About This Blog

This blog features: neighborhood restaurants, nearby restaurants, downtown restaurants, Casa View Shopping Center, nearby shopping, Downtown shops.

I will first list places and my connections with them. For the spirit of completeness, I will then list other places, known to me but not visited. I choose not to list the unknown.

I like the section entitled Places I Wish I Had Visited.

My focus is places and locations which existed from 1953, when I moved to Dallas, until 1965, when I graduated from high school. This list will continue with my college years, until I turned 21. I left Dallas in 1969 and, as I did not return except to visit my parents until 1973, my memory of East Dallas ends at that time.

Some categories were easy to separate – restaurants and shopping. Some experiences are not so easy to categorize, but are still meaningful. They may be all lumped in together, and then teased out as other connections are made.

Music wise, we may have thought we were born of the “wrong generation.” I always thought the older generation (i.e. 3 to 4 years older than me) had a richer and deeper experience.

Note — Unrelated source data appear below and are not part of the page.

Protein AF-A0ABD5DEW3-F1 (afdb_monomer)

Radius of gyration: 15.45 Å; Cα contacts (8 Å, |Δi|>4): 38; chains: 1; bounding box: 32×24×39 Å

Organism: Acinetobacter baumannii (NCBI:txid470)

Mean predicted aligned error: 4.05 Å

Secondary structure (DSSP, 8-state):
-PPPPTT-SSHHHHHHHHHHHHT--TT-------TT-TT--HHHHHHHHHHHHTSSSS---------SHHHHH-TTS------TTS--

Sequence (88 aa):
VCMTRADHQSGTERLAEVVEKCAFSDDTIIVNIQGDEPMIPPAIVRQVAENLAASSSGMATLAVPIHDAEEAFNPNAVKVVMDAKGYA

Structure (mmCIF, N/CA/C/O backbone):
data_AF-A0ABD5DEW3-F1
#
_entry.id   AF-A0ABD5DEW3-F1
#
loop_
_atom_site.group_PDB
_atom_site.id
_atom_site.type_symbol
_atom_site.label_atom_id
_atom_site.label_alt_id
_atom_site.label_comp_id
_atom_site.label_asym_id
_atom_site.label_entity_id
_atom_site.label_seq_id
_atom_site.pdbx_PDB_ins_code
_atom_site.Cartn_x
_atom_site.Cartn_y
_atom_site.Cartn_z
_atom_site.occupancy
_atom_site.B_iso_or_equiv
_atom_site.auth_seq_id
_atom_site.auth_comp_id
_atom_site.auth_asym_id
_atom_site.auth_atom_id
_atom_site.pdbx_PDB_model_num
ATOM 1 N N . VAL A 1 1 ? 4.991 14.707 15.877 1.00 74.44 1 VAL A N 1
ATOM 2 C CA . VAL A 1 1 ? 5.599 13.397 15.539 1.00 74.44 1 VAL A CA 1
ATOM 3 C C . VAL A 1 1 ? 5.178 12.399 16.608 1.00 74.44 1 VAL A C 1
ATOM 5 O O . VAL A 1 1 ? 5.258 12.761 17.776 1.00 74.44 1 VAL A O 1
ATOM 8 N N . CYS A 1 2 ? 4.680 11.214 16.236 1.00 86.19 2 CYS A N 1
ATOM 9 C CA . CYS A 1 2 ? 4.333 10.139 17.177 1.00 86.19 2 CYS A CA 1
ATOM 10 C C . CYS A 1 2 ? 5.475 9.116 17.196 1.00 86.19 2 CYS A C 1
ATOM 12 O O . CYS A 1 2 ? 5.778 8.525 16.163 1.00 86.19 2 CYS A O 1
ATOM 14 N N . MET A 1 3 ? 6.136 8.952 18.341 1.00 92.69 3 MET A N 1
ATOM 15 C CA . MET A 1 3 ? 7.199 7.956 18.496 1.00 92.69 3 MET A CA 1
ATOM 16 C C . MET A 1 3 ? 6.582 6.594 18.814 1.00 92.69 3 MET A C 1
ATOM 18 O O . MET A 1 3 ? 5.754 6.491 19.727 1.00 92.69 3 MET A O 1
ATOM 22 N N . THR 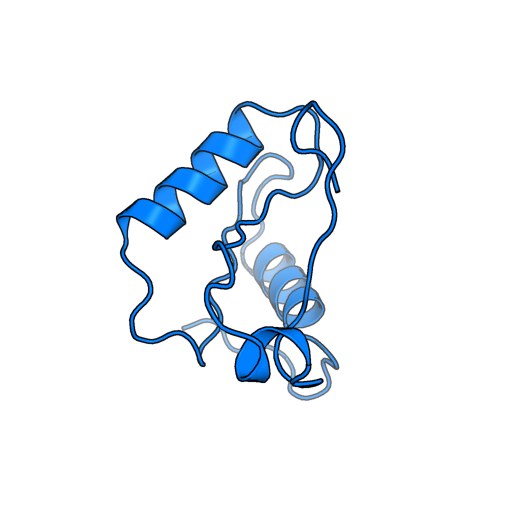A 1 4 ? 7.001 5.564 18.082 1.00 94.94 4 THR A N 1
ATOM 23 C CA . THR A 1 4 ? 6.620 4.163 18.302 1.00 94.94 4 THR A CA 1
ATOM 24 C C . THR A 1 4 ? 7.744 3.384 18.978 1.00 94.94 4 THR A C 1
ATOM 26 O O . THR A 1 4 ? 8.873 3.876 19.078 1.00 94.94 4 THR A O 1
ATOM 29 N N . ARG A 1 5 ? 7.450 2.184 19.490 1.00 94.69 5 ARG A N 1
ATOM 30 C CA . ARG A 1 5 ? 8.487 1.316 20.060 1.00 94.69 5 ARG A CA 1
ATOM 31 C C . ARG A 1 5 ? 9.532 0.914 19.012 1.00 94.69 5 ARG A C 1
ATOM 33 O O . ARG A 1 5 ? 9.245 0.815 17.820 1.00 94.69 5 ARG A O 1
ATOM 40 N N . ALA A 1 6 ? 10.761 0.689 19.472 1.00 94.38 6 ALA A N 1
ATOM 41 C CA . ALA A 1 6 ? 11.904 0.388 18.608 1.00 94.38 6 ALA A CA 1
ATOM 42 C C . ALA A 1 6 ? 12.004 -1.092 18.191 1.00 94.38 6 ALA A C 1
ATOM 44 O O . ALA A 1 6 ? 12.808 -1.418 17.324 1.00 94.38 6 ALA A O 1
ATOM 45 N N . ASP A 1 7 ? 11.223 -1.980 18.808 1.00 95.25 7 ASP A N 1
ATOM 46 C CA . ASP A 1 7 ? 11.265 -3.436 18.623 1.00 95.25 7 ASP A CA 1
ATOM 47 C C . ASP A 1 7 ? 10.272 -3.971 17.574 1.00 95.25 7 ASP A C 1
ATOM 49 O O . ASP A 1 7 ? 10.265 -5.173 17.297 1.00 95.25 7 ASP A O 1
ATOM 53 N N . HIS A 1 8 ? 9.487 -3.093 16.941 1.00 95.00 8 HIS A N 1
ATOM 54 C CA . HIS A 1 8 ? 8.630 -3.440 15.802 1.00 95.00 8 HIS A CA 1
ATOM 55 C C . HIS A 1 8 ? 9.440 -3.937 14.604 1.00 95.00 8 HIS A C 1
ATOM 57 O O . HIS A 1 8 ? 10.391 -3.284 14.164 1.00 95.00 8 HIS A O 1
ATOM 63 N N . GLN A 1 9 ? 9.007 -5.052 14.023 1.00 93.94 9 GLN A N 1
ATOM 64 C CA . GLN A 1 9 ? 9.666 -5.727 12.903 1.00 93.94 9 GLN A CA 1
ATOM 65 C C . GLN A 1 9 ? 9.231 -5.179 11.538 1.00 93.94 9 GLN A C 1
ATOM 67 O O . GLN A 1 9 ? 9.895 -5.423 10.532 1.00 93.94 9 GLN A O 1
ATOM 72 N N . SER A 1 10 ? 8.135 -4.415 11.478 1.00 90.75 10 SER A N 1
ATOM 73 C CA . SER A 1 10 ? 7.601 -3.873 10.225 1.00 90.75 10 SER A CA 1
ATOM 74 C C . SER A 1 10 ? 6.982 -2.479 10.375 1.00 90.75 10 SER A C 1
ATOM 76 O O . SER A 1 10 ? 6.706 -1.993 11.474 1.00 90.75 10 SER A O 1
ATOM 78 N N . GLY A 1 11 ? 6.752 -1.806 9.241 1.00 88.69 11 GLY A N 1
ATOM 79 C CA . GLY A 1 11 ? 6.008 -0.542 9.206 1.00 88.69 11 GLY A CA 1
ATOM 80 C C . GLY A 1 11 ? 4.546 -0.695 9.640 1.00 88.69 11 GLY A C 1
ATOM 81 O O . GLY A 1 11 ? 4.014 0.187 10.308 1.00 88.69 11 GLY A O 1
ATOM 82 N N . THR A 1 12 ? 3.919 -1.829 9.325 1.00 90.88 12 THR A N 1
ATOM 83 C CA . THR A 1 12 ? 2.524 -2.119 9.684 1.00 90.88 12 THR A CA 1
ATOM 84 C C . THR A 1 12 ? 2.338 -2.253 11.195 1.00 90.88 12 THR A C 1
ATOM 86 O O . THR A 1 12 ? 1.386 -1.706 11.743 1.00 90.88 12 THR A O 1
ATOM 89 N N . GLU A 1 13 ? 3.275 -2.897 11.896 1.00 94.25 13 GLU A N 1
ATOM 90 C CA . GLU A 1 13 ? 3.235 -2.986 13.364 1.00 94.25 13 GLU A CA 1
ATOM 91 C C . GLU A 1 13 ? 3.379 -1.608 14.025 1.00 94.25 13 GLU A C 1
ATOM 93 O O . GLU A 1 13 ? 2.647 -1.275 14.960 1.00 94.25 13 GLU A O 1
ATOM 98 N N . ARG A 1 14 ? 4.262 -0.757 13.481 1.00 94.38 14 ARG A N 1
ATOM 99 C CA . ARG A 1 14 ? 4.376 0.641 13.921 1.00 94.38 14 ARG A CA 1
ATOM 100 C C . ARG A 1 14 ? 3.064 1.402 13.727 1.00 94.38 14 ARG A C 1
ATOM 102 O O . ARG A 1 14 ? 2.691 2.175 14.604 1.00 94.38 14 ARG A O 1
ATOM 109 N N . LEU A 1 15 ? 2.364 1.194 12.611 1.00 94.00 15 LEU A N 1
ATOM 110 C CA . LEU A 1 15 ? 1.072 1.837 12.358 1.00 94.00 15 LEU A CA 1
ATOM 111 C C . LEU A 1 15 ? -0.010 1.388 13.335 1.00 94.00 15 LEU A C 1
ATOM 113 O O . LEU A 1 15 ? -0.744 2.245 13.816 1.00 94.00 15 LEU A O 1
ATOM 117 N N . ALA A 1 16 ? -0.077 0.098 13.669 1.00 93.69 16 ALA A N 1
ATOM 118 C CA . ALA A 1 16 ? -1.031 -0.403 14.658 1.00 93.69 16 ALA A CA 1
ATOM 119 C C . ALA A 1 16 ? -0.873 0.323 16.008 1.00 93.69 16 ALA A C 1
ATOM 121 O O . ALA A 1 16 ? -1.849 0.824 16.560 1.00 93.69 16 ALA A O 1
ATOM 122 N N . GLU A 1 17 ? 0.366 0.507 16.480 1.00 96.00 17 GL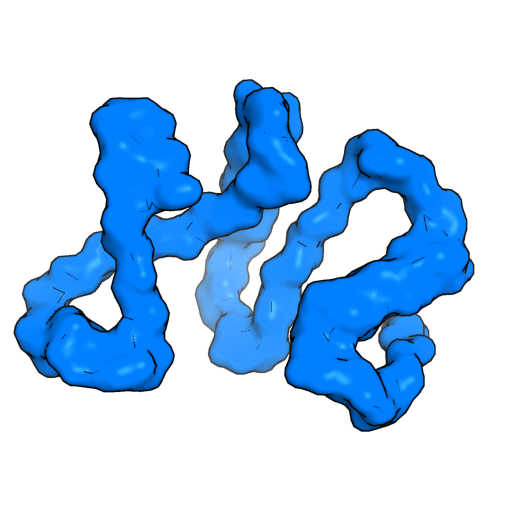U A N 1
ATOM 123 C CA . GLU A 1 17 ? 0.627 1.275 17.706 1.00 96.00 17 GLU A CA 1
ATOM 124 C C . GLU A 1 17 ? 0.193 2.748 17.587 1.00 96.00 17 GLU A C 1
ATOM 126 O O . GLU A 1 17 ? -0.313 3.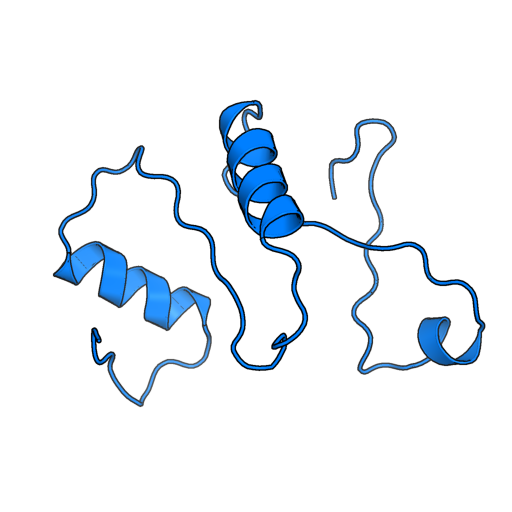328 18.548 1.00 96.00 17 GLU A O 1
ATOM 131 N N . VAL A 1 18 ? 0.391 3.380 16.425 1.00 95.69 18 VAL A N 1
ATOM 132 C CA . VAL A 1 18 ? -0.063 4.763 16.198 1.00 95.69 18 VAL A CA 1
ATOM 133 C C . VAL A 1 18 ? -1.587 4.847 16.240 1.00 95.69 18 VAL A C 1
ATOM 135 O O . VAL A 1 18 ? -2.114 5.768 16.861 1.00 95.69 18 VAL A O 1
ATOM 138 N N . VAL A 1 19 ? -2.283 3.893 15.619 1.00 95.88 19 VAL A N 1
ATOM 139 C CA . VAL A 1 19 ? -3.750 3.830 15.612 1.00 95.88 19 VAL A CA 1
ATOM 140 C C . VAL A 1 19 ? -4.294 3.703 17.033 1.00 95.88 19 VAL A C 1
ATOM 142 O O . VAL A 1 19 ? -5.159 4.490 17.417 1.00 95.88 19 VAL A O 1
ATOM 145 N N . GLU A 1 20 ? -3.723 2.806 17.842 1.00 95.62 20 GLU A N 1
ATOM 146 C CA . GLU A 1 20 ? -4.085 2.643 19.256 1.00 95.62 20 GLU A CA 1
ATOM 147 C C . GLU A 1 20 ? -3.827 3.920 20.069 1.00 95.62 20 GLU A C 1
ATOM 149 O O . GLU A 1 20 ? -4.702 4.387 20.799 1.00 95.62 20 GLU A O 1
ATOM 154 N N . LYS A 1 21 ? -2.643 4.532 19.923 1.00 95.81 21 LYS A N 1
ATOM 155 C CA . LYS A 1 21 ? -2.266 5.758 20.649 1.00 95.81 21 LYS A CA 1
ATOM 156 C C . LYS A 1 21 ? -3.141 6.958 20.299 1.00 95.81 21 LYS A C 1
ATOM 158 O O . LYS A 1 21 ? -3.388 7.801 21.160 1.00 95.81 21 LYS A O 1
ATOM 163 N N . CYS A 1 22 ? -3.551 7.069 19.040 1.00 95.50 22 CYS A N 1
ATOM 164 C CA . CYS A 1 22 ? -4.386 8.162 18.557 1.00 95.50 22 CYS A CA 1
ATOM 165 C C . CYS A 1 22 ? -5.887 7.894 18.726 1.00 95.50 22 CYS A C 1
ATOM 167 O O . CYS A 1 22 ? -6.665 8.826 18.537 1.00 95.50 22 CYS A O 1
ATOM 169 N N . ALA A 1 23 ? -6.276 6.669 19.101 1.00 96.00 23 ALA A N 1
ATOM 170 C CA . ALA A 1 23 ? -7.664 6.239 19.252 1.00 96.00 23 ALA A CA 1
ATOM 171 C C . ALA A 1 23 ? -8.524 6.579 18.020 1.00 96.00 23 ALA A C 1
ATOM 173 O O . ALA A 1 23 ? -9.630 7.110 18.145 1.00 96.00 23 ALA A O 1
ATOM 174 N N . PHE A 1 24 ? -7.989 6.311 16.823 1.00 96.38 24 PHE A N 1
ATOM 175 C CA . PHE A 1 24 ? -8.769 6.441 15.593 1.00 96.38 24 PHE A CA 1
ATOM 176 C C . PHE A 1 24 ? -9.919 5.431 15.584 1.00 96.38 24 PHE A C 1
ATOM 178 O O . PHE A 1 24 ? -9.818 4.355 16.171 1.00 96.38 24 PHE A O 1
ATOM 185 N N . SER A 1 25 ? -11.012 5.789 14.918 1.00 96.50 25 SER A N 1
ATOM 186 C CA . SER A 1 25 ? -12.130 4.876 14.706 1.00 96.50 25 SER A CA 1
ATOM 187 C C . SER A 1 25 ? -11.772 3.792 13.690 1.00 96.50 25 SER A C 1
ATOM 189 O O . SER A 1 25 ? -10.943 4.012 12.805 1.00 96.50 25 SER A O 1
ATOM 191 N N . ASP A 1 26 ? -12.443 2.645 13.783 1.00 93.19 26 ASP A N 1
ATOM 192 C CA . ASP A 1 26 ? -12.206 1.485 12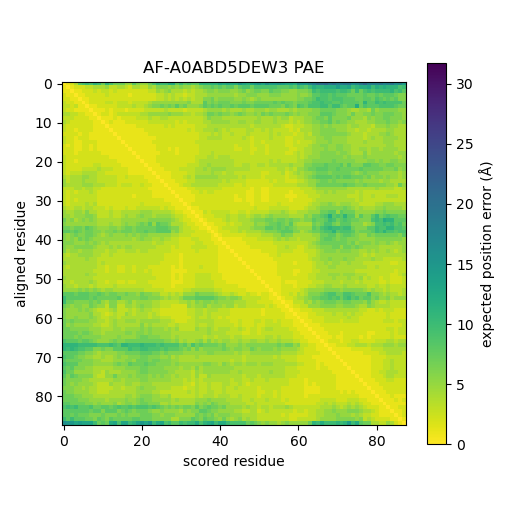.911 1.00 93.19 26 ASP A CA 1
ATOM 193 C C . ASP A 1 26 ? -12.449 1.780 11.415 1.00 93.19 26 ASP A C 1
ATOM 195 O O . ASP A 1 26 ? -11.921 1.084 10.551 1.00 93.19 26 ASP A O 1
ATOM 199 N N . ASP A 1 27 ? -13.231 2.816 11.094 1.00 93.44 27 ASP A N 1
ATOM 200 C CA . ASP A 1 27 ? -13.517 3.286 9.732 1.00 93.44 27 ASP A CA 1
ATOM 201 C C . ASP A 1 27 ? -12.535 4.363 9.229 1.00 93.44 27 ASP A C 1
ATOM 203 O O . ASP A 1 27 ? -12.642 4.825 8.090 1.00 93.44 27 ASP A O 1
ATOM 207 N N . THR A 1 28 ? -11.554 4.767 10.045 1.00 95.94 28 THR A N 1
ATOM 208 C CA . THR A 1 28 ? -10.537 5.743 9.641 1.00 95.94 28 THR A CA 1
ATOM 209 C C . THR A 1 28 ? -9.579 5.126 8.620 1.00 95.94 28 THR A C 1
ATOM 211 O O . THR A 1 28 ? -8.833 4.193 8.915 1.00 95.94 28 THR A O 1
ATOM 214 N N . ILE A 1 29 ? -9.524 5.708 7.420 1.00 94.88 29 ILE A N 1
ATOM 215 C CA . ILE A 1 29 ? -8.545 5.331 6.395 1.00 94.88 29 ILE A CA 1
ATOM 216 C C . ILE A 1 29 ? -7.165 5.887 6.757 1.00 94.88 29 ILE A C 1
ATOM 218 O O . ILE A 1 29 ? -6.969 7.100 6.857 1.00 94.88 29 ILE A O 1
ATOM 222 N N . ILE A 1 30 ? -6.187 4.990 6.888 1.00 95.12 30 ILE A N 1
ATOM 223 C CA . ILE A 1 30 ? -4.783 5.320 7.140 1.00 95.12 30 ILE A CA 1
ATOM 224 C C . ILE A 1 30 ? -3.966 5.042 5.880 1.00 95.12 30 ILE A C 1
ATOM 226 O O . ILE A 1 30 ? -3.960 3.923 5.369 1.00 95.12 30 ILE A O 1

But we, the beginning of the Baby Boomer generation, had it best – stable family life, rising expectations for the middle class and parents who wanted to give so much to their children, which most did not have in their childhood. We were left to play and roam outdoors to make our own fun. We had the best toys and the best music.

And yet we lived in tumultuous times – the Cold War, Civil Rights, Integration and the Kennedy Assassination through the killings of Robert Kennedy and Martin Luther King.

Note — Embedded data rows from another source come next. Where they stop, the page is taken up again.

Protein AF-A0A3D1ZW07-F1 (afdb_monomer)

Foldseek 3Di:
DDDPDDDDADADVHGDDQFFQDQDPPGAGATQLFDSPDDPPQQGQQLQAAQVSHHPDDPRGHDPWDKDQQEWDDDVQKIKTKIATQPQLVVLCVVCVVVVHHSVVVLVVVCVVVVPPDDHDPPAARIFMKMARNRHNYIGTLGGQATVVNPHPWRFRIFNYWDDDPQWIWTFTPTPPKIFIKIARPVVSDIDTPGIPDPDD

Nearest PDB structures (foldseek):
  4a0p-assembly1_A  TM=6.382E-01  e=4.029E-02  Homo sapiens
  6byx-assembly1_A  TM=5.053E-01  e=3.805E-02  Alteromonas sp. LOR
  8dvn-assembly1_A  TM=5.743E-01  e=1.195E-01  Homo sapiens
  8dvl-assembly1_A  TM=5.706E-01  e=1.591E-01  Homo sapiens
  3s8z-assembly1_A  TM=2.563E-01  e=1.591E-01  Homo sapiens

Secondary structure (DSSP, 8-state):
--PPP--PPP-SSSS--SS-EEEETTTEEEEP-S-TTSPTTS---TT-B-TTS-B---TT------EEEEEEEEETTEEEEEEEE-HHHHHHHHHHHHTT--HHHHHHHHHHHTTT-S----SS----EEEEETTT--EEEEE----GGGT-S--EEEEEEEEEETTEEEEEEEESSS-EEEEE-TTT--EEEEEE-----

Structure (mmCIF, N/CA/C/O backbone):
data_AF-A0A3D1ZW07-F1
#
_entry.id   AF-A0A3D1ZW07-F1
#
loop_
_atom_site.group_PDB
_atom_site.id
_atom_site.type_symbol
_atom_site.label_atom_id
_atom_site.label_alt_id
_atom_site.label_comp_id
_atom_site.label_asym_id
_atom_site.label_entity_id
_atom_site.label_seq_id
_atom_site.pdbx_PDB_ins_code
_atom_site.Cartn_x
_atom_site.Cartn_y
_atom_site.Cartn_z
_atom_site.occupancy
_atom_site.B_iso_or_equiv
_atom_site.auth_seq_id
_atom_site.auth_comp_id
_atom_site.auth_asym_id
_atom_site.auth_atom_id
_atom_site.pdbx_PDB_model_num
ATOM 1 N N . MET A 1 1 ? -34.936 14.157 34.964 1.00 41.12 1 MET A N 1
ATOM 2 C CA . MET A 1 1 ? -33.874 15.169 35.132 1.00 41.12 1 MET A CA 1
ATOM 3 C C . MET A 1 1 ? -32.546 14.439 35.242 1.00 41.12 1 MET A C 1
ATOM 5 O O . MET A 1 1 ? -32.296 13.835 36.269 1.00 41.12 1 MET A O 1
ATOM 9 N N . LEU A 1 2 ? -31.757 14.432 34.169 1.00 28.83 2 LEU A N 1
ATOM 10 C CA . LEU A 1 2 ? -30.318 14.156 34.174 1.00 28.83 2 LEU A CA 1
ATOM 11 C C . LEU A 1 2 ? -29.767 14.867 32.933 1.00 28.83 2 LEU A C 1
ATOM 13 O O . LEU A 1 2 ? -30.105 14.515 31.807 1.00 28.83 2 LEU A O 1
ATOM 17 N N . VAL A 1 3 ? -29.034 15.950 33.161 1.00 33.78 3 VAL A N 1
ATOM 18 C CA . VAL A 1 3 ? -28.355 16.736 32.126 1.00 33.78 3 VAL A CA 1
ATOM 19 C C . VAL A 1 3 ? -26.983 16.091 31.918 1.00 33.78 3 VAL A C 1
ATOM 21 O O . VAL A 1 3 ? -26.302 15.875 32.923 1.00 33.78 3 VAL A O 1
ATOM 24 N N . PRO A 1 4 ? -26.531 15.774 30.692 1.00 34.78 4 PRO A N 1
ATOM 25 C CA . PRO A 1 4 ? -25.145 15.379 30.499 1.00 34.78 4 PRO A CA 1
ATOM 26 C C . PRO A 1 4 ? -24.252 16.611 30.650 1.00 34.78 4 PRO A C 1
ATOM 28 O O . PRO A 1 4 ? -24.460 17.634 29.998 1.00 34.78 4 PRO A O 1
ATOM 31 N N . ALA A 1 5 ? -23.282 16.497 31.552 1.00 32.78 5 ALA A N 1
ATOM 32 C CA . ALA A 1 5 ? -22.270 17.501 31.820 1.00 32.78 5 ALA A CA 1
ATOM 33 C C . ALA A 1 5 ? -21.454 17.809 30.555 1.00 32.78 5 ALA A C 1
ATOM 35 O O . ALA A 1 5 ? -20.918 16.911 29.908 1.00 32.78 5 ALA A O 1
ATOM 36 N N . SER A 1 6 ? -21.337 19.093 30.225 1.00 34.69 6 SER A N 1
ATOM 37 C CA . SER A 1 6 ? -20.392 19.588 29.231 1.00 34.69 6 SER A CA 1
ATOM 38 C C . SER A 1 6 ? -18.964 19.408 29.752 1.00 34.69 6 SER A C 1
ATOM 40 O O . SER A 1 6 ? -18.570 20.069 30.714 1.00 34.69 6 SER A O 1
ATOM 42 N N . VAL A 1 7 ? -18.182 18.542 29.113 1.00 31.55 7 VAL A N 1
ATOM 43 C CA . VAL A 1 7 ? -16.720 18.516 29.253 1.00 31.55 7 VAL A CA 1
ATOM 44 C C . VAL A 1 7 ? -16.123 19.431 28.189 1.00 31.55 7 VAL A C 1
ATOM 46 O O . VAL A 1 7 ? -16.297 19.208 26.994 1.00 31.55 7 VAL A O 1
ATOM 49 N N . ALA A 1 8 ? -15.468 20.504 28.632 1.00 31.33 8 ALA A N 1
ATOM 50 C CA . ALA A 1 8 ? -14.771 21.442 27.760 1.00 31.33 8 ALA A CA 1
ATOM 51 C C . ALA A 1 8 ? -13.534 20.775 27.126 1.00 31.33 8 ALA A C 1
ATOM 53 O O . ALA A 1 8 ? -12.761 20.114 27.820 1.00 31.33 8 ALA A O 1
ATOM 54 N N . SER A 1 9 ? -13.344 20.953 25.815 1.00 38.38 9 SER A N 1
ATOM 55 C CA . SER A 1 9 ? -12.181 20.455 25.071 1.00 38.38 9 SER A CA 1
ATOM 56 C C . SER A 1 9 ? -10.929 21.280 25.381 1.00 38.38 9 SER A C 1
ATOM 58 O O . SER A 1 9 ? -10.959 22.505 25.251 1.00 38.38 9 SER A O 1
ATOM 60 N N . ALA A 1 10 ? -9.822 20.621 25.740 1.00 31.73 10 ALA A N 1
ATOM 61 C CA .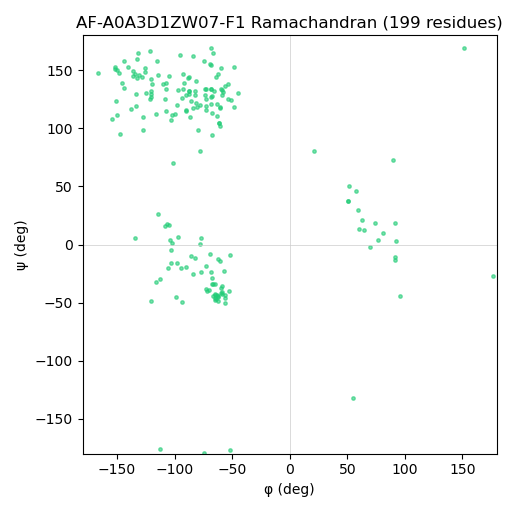 ALA A 1 10 ? -8.519 21.269 25.849 1.00 31.73 10 ALA A CA 1
ATOM 62 C C . ALA A 1 10 ? -7.862 21.382 24.474 1.00 31.73 10 ALA A C 1
ATOM 64 O O . ALA A 1 10 ? -7.798 20.429 23.694 1.00 31.73 10 ALA A O 1
ATOM 65 N N . ALA A 1 11 ? -7.381 22.584 24.227 1.00 34.97 11 ALA A N 1
ATOM 66 C CA . ALA A 1 11 ? -6.975 23.086 22.948 1.00 34.97 11 ALA A CA 1
ATOM 67 C C . ALA A 1 11 ? -5.442 23.255 22.853 1.00 34.97 11 ALA A C 1
ATOM 69 O O . ALA A 1 11 ? -4.857 23.731 23.819 1.00 34.97 11 ALA A O 1
ATOM 70 N N . ASP A 1 12 ? -4.770 22.897 21.737 1.00 38.09 12 ASP A N 1
ATOM 71 C CA . ASP A 1 12 ? -3.459 23.451 21.323 1.00 38.09 12 ASP A CA 1
ATOM 72 C C . ASP A 1 12 ? -3.527 24.979 21.321 1.00 38.09 12 ASP A C 1
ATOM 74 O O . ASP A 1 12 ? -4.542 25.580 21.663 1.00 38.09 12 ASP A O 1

Hopefully we came out as loving, caring, sharing adults whose experiences made us better people and gave us the ability to show appreciation and gratitude for the neighborhood and experiences which enriched us and our loved ones.

Monday, December 31, 2012

White Rock Railroad History - "Those Trains Kept-a-Comin'"

Charles M. Mizell Jr., treasurer of the Southwest Railroad Historical Society, read a story on how residents at the railroad whistle stop of Reinhardt organized the first White Rock area school.
In a very interesting letter, he gave a detailed history of the railroad line around which the town of Reinhardt grew.  Below is a partial reprint of his letter for those interested in the history of White Rock:
"The Gulf, Colorado and Santa Fe Railway was opened for operation on November 1, 1886.  When built, this line was offered cash bonuses from Paris of $10,000; Honey Grove of $12,500; and Farmersville of $15,000.

It was completed to Paris in the summer of 1887.  The Frisco connection at Paris was the most direct route between Dallas and St. Louis, and at one time direct Pullman cars to Houston and other South Texas points were routed over this line.

Passenger business gradually declined and the last passenger train was run on February 14, 1956.
In the late 1930s, the Louisiana and Arkansas Railroad got trackage rights of the line from Farmersville to Dallas.  They still retain these rights, although they have been absorbed by the Kansas City Southern Lines, and their equipment is still lettered accordingly.

The railroad overcame a 'Main Line' on December 5, 1955, when the 'new line' was built from Zacha Junction (Northwest Highway and Garland Road) to 50 miles northwest to the Santa Fe main line some eight miles north of Denton.  This line was built at a cost of about $10 million of the railroad's OWN money - no subsidies - to serve Dallas with better freight and passenger service.

It was the largest railroad construction job in the United States in 25 years.  White Rock Station on Jupiter Road north of Northwest Highway opened at that time to provide convenient through service to Oklahoma City, Kansas City and Chicago.

While the old Paris Branch now has every-other-day freight service, the growth in the Reinhardt and Garland areas calls for a switch engine - known as the Garland switcher - on a daily basis.  The line also provides a through passenger train 'The Texas Chief' each way daily and a through freight to the north.

So while the old station and community at Reinhardt have about been forgotten, the railroad which was responsible for their birth is still an important and vital part of the area."